WASHINGTON, Oct. 26, 2011 — Military members and civilian Defense Department employees aren’t expected to notice it, but changes that start next year at U.S. Transportation Command will help to make their household goods shipments more efficient and cost-effective.
Transcom announced plans to consolidate 151 personal property shipping offices into 11 regional offices over a four-year period beginning in 2012.
The consolidation is expected to save millions of dollars over the next 10 years, said Transcom commander Air Force Gen. William M. Fraser III, and supports goals to boost the command’s effectiveness and efficiency.
The changes aim to eliminate redundancies within the household goods shipment process, officials said, reducing overall operating costs and providing standardized, more efficient business practices.
Eleven new joint personal property shipping offices will handle behind-the-scenes household goods movement details such as booking shipments and commercial movers.
Transcom will establish these offices at Joint Base Lewis-McChord, Wash.; Colorado Springs, Colo.; Chelmsford, Mass.; Fort Belvoir, Va.; San Antonio; Jacksonville, Fla.; and San Diego. To manage moves outside the continental United States, joint offices will stand up at Pearl Harbor, Hawaii; Yokosuka, Japan; Seoul, South Korea; and Grafenwoehr, Germany.

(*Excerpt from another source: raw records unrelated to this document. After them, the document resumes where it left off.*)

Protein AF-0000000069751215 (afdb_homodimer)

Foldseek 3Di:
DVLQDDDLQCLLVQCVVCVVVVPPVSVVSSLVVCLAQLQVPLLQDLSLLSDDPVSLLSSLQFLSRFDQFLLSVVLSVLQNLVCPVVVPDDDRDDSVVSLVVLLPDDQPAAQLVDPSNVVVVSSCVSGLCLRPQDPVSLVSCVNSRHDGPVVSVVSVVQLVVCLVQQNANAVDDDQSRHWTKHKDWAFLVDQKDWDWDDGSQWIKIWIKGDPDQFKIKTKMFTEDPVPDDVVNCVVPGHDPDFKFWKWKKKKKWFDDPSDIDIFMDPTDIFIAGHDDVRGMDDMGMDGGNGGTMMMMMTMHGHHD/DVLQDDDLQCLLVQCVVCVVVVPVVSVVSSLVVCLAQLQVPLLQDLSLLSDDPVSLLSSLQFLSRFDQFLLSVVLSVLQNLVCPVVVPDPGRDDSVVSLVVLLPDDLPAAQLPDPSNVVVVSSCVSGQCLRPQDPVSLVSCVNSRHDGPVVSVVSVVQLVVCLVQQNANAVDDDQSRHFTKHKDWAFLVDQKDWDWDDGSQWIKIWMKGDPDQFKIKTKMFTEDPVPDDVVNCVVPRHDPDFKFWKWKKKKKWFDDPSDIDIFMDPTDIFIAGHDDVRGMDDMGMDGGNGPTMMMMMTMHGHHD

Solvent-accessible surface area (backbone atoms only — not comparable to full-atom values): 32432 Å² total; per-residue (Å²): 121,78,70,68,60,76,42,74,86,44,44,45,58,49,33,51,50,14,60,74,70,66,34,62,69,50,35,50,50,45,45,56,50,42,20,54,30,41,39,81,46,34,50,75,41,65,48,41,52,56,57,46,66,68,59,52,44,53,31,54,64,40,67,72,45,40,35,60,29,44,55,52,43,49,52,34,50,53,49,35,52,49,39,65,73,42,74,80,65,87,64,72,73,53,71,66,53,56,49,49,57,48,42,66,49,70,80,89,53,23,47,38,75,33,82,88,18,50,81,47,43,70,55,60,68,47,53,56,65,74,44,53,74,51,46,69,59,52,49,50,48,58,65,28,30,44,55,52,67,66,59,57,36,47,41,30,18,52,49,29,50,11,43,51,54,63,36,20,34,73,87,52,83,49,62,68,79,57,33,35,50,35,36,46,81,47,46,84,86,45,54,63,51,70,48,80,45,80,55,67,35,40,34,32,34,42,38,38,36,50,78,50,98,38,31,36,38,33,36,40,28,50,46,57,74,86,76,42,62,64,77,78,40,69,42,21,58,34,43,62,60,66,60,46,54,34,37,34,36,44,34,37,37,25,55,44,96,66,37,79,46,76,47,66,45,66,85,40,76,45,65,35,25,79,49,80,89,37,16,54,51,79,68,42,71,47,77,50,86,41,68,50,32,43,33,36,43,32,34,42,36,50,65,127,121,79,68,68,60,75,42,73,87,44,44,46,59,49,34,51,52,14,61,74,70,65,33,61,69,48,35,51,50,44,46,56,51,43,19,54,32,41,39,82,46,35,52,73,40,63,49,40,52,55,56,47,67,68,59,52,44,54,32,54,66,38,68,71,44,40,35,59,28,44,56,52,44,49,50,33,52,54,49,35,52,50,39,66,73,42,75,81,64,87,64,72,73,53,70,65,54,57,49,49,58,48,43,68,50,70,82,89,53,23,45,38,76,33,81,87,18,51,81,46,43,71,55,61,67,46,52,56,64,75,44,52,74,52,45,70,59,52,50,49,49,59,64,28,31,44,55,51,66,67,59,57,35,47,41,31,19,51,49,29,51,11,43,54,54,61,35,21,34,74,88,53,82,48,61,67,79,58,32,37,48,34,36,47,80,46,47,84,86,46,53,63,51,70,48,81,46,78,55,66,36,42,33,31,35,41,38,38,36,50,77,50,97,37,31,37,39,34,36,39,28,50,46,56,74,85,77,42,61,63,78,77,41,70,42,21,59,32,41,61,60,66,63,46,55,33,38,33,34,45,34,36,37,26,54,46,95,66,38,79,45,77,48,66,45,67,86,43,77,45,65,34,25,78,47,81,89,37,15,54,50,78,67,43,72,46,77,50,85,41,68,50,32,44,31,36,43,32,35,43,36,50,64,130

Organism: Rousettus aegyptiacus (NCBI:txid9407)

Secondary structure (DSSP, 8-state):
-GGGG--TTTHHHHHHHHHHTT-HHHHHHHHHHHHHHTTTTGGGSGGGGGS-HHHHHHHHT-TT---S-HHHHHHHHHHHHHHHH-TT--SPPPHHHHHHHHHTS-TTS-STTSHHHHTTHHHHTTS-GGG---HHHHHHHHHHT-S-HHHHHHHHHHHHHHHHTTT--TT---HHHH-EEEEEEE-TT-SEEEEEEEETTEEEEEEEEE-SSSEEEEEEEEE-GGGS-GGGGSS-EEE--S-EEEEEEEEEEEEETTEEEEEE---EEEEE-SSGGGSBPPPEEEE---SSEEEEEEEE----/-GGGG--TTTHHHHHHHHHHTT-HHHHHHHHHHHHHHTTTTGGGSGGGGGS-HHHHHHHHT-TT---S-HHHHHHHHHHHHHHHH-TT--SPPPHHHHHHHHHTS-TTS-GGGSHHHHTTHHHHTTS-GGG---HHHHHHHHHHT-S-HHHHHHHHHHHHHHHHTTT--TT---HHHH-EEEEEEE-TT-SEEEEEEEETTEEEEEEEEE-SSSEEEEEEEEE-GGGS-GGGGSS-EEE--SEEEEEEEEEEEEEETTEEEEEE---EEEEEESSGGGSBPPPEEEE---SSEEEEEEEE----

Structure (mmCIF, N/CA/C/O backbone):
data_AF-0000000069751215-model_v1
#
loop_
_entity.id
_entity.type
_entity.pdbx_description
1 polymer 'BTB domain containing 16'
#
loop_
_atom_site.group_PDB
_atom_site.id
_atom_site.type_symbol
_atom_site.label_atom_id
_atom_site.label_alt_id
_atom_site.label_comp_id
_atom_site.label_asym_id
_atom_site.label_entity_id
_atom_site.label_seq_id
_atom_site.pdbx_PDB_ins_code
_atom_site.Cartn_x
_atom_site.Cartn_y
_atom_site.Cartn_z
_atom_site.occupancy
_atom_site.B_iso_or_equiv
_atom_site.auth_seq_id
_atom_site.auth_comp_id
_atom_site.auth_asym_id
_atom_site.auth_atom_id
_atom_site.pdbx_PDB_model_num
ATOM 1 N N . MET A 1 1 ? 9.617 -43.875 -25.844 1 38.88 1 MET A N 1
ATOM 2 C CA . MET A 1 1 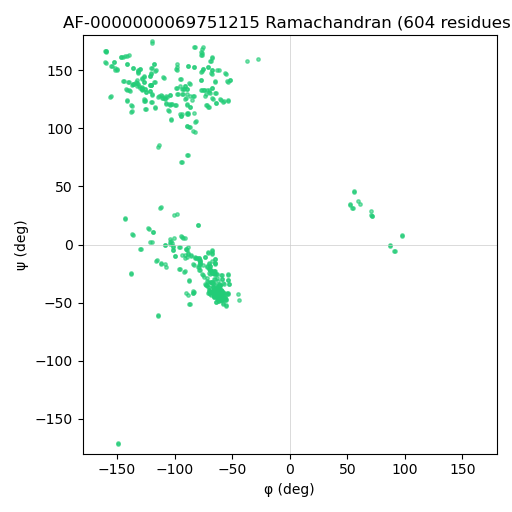? 9.289 -44.781 -24.766 1 38.88 1 MET A CA 1
ATOM 3 C C . MET A 1 1 ? 9.391 -44.094 -23.406 1 38.88 1 MET A C 1
ATOM 5 O O . MET A 1 1 ? 8.5 -44.25 -22.562 1 38.88 1 MET A O 1
ATOM 9 N N . MET A 1 2 ? 10.609 -43.562 -23.188 1 46.59 2 MET A N 1
ATOM 10 C CA . MET A 1 2 ? 11.047 -43.031 -21.891 1 46.59 2 MET A CA 1
ATOM 11 C C . MET A 1 2 ? 10.234 -41.812 -21.484 1 46.59 2 MET A C 1
ATOM 13 O O . MET A 1 2 ? 10.102 -41.531 -20.297 1 46.59 2 MET A O 1
ATOM 17 N N . MET A 1 3 ? 9.656 -41.094 -22.484 1 52.44 3 MET A N 1
ATOM 18 C CA . MET A 1 3 ? 8.922 -39.875 -22.25 1 52.44 3 MET A CA 1
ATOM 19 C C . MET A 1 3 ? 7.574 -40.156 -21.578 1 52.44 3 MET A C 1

However, because local personal property processing offices will continue to provide pre-move counseling services and inspect inbound and outbound shipments to verify quality customer service, the consolidation is expected to be transparent to customers and their families, officials said.
Personal property shipping counselors and quality control inspectors “will be focused on improving customer service and will still be available to assist with all your moving needs,” said Jim Teague, a transportation specialist at Transcom’s strategy, policy, programs and logistics directorate.
Automated moves processing through the new defense personal property system will still be available for military and civilian DOD employees, officials noted.
This system uses a “best value” approach to contracting with movers that focuses on quality of performance, Web-based scheduling and tracking of shipments, service member involvement throughout the moving process and a claims system that provides full replacement value for damaged household goods.
More than 90 percent of all household good shipments now are booked through this system, with active duty, reserve-component and civilian members taking advantage of its online self-counseling services, Fraser noted in written responses to the Senate Armed Services Committee before his July 21 confirmation hearing. The system saved Transcom about $153 million in personal property movement costs during fiscal 2011, he reported, noting its use of more competitive rates and best-value scoring.
Fraser vowed to continue improving business processes for household goods shipping and services.
Last week, during his first town hall meeting since taking command Oct. 14, Fraser called on his headquarters staff at Scott Air Force Base, Ill., to question processes within the command that have been “on autopilot rather than pulled from a collaborative environment.”
Fraser urged Transcom’s people to be “solution-oriented” and contribute their own ideas to make the command operate more efficiently and effectively.